TASK PROMPT: Once you reach the line containing "ATOM 72 O O" in the data below, restate each line word for word up to and including the one containing "ATOM 76 C CA".

MATERIAL SUPPLIED:
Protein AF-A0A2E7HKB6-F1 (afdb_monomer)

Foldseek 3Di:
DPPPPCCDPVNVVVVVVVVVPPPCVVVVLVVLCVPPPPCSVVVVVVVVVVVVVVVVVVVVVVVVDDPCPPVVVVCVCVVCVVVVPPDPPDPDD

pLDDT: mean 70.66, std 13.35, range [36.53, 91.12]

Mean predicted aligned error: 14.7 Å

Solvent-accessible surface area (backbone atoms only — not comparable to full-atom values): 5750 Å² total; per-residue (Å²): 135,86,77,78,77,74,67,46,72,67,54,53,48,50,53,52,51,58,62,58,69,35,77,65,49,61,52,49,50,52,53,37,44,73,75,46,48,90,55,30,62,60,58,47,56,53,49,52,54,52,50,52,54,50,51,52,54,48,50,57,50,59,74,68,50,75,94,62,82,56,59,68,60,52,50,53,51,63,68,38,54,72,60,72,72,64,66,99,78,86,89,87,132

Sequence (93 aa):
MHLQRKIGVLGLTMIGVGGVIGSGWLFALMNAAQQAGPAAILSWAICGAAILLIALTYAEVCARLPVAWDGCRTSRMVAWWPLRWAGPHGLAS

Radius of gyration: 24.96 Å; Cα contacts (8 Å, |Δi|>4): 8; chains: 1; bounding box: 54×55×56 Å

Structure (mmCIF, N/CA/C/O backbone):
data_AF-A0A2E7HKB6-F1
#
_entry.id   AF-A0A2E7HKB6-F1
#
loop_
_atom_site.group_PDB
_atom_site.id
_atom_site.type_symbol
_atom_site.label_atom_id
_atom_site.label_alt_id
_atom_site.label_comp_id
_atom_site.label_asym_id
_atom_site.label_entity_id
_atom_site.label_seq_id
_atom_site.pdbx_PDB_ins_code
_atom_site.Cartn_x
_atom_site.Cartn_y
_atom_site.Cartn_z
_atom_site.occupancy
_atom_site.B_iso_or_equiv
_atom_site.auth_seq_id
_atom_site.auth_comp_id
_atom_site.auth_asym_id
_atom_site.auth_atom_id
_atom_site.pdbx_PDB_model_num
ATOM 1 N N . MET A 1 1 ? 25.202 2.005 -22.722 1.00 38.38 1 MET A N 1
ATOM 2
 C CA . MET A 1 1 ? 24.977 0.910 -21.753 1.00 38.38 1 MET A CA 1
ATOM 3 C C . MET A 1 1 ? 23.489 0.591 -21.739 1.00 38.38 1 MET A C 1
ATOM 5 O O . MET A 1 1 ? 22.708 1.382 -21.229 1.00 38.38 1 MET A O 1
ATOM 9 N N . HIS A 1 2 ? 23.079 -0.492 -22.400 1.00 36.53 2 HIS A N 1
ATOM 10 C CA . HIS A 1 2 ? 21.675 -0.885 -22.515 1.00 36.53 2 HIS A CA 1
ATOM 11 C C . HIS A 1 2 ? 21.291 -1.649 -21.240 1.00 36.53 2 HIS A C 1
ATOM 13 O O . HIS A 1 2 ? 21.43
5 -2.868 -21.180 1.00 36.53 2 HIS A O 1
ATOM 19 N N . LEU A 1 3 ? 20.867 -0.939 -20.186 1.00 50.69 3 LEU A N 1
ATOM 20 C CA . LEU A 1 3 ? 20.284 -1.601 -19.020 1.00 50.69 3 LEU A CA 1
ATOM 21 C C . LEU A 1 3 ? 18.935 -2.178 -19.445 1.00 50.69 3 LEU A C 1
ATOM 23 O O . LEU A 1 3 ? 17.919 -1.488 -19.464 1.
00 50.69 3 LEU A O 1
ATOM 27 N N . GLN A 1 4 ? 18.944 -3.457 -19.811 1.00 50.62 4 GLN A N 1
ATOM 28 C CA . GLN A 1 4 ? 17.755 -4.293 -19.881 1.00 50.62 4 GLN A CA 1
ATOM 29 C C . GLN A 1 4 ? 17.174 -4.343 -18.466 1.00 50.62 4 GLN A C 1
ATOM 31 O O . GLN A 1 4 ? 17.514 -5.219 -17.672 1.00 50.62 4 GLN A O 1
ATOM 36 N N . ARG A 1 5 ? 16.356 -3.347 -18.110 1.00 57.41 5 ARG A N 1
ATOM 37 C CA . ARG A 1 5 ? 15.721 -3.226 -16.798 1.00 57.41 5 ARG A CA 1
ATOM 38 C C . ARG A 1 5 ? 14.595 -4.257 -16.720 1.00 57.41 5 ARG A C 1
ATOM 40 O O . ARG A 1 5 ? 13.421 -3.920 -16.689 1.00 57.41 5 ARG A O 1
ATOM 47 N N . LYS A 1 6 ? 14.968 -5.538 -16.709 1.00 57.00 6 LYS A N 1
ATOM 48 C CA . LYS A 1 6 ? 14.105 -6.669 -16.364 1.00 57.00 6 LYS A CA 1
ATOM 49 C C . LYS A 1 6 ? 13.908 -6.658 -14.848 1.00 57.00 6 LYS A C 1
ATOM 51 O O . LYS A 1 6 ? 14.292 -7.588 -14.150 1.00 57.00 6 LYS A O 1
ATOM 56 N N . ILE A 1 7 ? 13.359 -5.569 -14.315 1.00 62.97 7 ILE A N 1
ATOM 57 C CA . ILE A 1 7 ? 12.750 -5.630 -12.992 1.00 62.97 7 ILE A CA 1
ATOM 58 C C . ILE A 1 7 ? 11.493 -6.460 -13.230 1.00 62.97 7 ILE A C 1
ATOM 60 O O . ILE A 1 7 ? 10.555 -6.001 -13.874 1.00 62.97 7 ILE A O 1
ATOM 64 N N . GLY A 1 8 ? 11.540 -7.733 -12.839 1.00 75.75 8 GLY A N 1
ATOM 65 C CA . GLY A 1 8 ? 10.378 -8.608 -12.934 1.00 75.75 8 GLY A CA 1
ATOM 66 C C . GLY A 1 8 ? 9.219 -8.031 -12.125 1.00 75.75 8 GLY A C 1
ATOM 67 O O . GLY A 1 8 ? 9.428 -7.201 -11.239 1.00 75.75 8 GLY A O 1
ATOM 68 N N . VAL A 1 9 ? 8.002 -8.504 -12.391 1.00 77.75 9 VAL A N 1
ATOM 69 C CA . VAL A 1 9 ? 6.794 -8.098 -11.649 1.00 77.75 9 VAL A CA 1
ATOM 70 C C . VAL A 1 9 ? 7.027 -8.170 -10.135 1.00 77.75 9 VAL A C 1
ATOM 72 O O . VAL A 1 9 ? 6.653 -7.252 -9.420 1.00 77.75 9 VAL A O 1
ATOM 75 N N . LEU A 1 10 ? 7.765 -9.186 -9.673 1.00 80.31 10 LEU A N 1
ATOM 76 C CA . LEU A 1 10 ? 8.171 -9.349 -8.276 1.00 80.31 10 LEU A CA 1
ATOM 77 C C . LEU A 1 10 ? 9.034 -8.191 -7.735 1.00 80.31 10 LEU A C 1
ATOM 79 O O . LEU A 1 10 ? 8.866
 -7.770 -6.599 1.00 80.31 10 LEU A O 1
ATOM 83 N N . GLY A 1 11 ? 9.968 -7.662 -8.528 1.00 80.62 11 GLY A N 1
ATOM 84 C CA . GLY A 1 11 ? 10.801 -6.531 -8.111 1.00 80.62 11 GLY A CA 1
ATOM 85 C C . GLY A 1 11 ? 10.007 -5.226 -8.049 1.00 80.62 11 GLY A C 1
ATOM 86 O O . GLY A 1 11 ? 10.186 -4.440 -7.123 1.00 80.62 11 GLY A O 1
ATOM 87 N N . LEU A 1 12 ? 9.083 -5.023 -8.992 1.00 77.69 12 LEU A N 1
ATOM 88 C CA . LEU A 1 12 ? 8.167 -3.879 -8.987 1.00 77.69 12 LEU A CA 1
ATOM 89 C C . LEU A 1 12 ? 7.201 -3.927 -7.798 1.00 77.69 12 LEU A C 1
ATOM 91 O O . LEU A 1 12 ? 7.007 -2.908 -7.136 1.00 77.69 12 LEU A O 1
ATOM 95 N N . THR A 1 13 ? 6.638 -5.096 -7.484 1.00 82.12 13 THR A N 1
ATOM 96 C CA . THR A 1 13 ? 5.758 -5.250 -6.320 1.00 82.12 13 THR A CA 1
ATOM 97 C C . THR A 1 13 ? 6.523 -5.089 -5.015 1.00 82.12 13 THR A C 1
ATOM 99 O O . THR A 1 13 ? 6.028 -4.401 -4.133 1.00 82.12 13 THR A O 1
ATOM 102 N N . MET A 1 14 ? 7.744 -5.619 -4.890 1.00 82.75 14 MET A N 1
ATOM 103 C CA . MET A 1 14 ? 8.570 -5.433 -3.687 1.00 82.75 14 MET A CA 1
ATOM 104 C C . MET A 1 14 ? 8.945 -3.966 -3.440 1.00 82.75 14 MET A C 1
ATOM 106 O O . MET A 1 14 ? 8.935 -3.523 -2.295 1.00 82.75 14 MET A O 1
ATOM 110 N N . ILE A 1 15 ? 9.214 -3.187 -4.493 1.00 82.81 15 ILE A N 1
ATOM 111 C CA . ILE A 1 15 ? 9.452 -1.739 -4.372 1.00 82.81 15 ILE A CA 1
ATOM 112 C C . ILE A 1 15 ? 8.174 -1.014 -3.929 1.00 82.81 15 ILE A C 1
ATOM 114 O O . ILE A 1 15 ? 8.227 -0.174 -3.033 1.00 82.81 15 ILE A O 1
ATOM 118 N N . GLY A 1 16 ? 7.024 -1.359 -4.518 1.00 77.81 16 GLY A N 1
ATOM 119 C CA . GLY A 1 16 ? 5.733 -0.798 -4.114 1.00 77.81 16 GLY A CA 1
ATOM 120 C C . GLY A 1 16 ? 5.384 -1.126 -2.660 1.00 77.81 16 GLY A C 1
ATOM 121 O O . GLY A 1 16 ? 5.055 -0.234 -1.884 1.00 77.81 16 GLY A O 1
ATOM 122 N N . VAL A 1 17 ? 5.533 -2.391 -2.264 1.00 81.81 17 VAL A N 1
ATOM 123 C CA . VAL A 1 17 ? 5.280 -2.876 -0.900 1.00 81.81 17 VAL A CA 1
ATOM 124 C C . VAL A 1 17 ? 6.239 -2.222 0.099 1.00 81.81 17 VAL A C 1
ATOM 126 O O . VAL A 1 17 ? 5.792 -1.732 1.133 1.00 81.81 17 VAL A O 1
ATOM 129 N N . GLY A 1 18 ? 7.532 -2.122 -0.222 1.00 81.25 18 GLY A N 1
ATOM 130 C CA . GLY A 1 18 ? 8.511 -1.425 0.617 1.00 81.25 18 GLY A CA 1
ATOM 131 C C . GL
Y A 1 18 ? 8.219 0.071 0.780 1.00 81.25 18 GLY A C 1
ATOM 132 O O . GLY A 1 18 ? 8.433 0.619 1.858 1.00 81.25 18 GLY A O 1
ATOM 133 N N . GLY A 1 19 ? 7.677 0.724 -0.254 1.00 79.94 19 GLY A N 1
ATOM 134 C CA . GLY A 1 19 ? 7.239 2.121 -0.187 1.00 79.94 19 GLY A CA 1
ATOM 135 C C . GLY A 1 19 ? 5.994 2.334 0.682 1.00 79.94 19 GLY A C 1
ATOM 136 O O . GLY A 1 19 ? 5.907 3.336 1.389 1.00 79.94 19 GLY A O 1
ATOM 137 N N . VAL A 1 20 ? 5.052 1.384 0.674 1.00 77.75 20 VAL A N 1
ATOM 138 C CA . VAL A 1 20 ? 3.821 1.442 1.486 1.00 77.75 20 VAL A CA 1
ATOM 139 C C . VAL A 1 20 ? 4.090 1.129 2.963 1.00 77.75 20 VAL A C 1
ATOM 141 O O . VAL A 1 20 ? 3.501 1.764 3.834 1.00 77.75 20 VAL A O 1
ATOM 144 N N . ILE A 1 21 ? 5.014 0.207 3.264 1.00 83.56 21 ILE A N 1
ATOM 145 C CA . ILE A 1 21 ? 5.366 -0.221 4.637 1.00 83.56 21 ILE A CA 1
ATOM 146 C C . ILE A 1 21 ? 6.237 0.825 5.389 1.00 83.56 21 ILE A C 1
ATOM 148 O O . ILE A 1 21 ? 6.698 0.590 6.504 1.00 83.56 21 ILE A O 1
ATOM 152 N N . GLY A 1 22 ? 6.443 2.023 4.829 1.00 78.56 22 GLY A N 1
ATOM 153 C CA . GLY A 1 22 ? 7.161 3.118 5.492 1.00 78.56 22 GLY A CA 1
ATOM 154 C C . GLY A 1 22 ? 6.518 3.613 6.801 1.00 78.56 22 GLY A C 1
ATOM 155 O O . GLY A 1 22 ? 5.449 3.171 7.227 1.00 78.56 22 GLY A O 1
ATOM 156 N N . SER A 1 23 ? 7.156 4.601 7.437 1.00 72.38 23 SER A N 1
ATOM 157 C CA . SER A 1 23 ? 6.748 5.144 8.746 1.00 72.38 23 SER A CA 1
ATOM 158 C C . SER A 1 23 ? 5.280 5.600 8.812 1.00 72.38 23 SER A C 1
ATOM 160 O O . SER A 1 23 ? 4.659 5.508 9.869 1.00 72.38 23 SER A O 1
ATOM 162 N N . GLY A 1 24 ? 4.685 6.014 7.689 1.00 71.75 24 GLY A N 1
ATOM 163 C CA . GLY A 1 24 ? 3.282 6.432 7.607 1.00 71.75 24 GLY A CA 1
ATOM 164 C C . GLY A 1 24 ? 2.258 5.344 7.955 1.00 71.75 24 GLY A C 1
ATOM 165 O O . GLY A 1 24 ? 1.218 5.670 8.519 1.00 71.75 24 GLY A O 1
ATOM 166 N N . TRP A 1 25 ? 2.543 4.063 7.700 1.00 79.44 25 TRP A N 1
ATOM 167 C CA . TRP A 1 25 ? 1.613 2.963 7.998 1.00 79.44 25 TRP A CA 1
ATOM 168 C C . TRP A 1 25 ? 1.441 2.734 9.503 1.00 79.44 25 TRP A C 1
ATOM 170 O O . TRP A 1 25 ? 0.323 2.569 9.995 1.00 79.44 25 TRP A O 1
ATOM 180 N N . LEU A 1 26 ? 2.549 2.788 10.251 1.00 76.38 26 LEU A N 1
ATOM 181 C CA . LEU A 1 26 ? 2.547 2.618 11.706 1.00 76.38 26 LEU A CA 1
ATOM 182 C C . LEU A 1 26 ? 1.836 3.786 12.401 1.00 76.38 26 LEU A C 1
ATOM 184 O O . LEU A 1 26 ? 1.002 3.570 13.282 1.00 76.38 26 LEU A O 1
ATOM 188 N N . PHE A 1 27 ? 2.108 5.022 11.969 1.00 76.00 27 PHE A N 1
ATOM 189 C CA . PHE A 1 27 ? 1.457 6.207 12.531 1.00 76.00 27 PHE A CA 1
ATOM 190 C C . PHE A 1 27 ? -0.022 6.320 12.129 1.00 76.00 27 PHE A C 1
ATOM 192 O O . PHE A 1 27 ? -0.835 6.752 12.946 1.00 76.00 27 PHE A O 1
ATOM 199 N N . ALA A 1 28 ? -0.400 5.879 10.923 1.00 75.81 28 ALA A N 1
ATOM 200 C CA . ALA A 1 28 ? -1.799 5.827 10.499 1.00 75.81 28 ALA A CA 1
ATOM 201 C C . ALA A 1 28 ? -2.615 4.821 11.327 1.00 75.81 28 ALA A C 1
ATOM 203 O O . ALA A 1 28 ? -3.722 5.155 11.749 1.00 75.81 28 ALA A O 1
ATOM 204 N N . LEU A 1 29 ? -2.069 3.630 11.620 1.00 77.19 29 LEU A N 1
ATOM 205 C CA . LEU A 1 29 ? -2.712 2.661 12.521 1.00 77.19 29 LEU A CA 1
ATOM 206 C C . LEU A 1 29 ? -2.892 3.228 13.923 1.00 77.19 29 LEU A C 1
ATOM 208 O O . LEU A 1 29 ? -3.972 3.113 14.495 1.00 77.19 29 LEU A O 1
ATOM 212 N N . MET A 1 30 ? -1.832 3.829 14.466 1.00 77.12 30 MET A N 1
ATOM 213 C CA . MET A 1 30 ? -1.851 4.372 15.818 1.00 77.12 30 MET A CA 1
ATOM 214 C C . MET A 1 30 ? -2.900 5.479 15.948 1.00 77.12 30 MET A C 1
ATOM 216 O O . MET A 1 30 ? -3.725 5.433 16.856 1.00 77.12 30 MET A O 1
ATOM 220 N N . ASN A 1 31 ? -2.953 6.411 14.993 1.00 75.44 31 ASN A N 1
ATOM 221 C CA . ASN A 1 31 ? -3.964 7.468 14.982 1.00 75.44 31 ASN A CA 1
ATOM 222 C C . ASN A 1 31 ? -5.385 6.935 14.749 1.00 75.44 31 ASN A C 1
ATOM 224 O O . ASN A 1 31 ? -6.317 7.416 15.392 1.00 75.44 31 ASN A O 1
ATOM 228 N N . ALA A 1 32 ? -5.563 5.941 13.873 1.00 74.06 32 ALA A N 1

OUTPUT OF THE TASK:
ATOM 72 O O . VAL A 1 9 ? 6.653 -7.252 -9.420 1.00 77.75 9 VAL A O 1
ATOM 75 N N . LEU A 1 10 ? 7.765 -9.186 -9.673 1.00 80.31 10 LEU A N 1
ATOM 76 C CA . LEU A 1 10 ? 8.171 -9.349 -8.276 1.00 80.31 10 LEU A CA 1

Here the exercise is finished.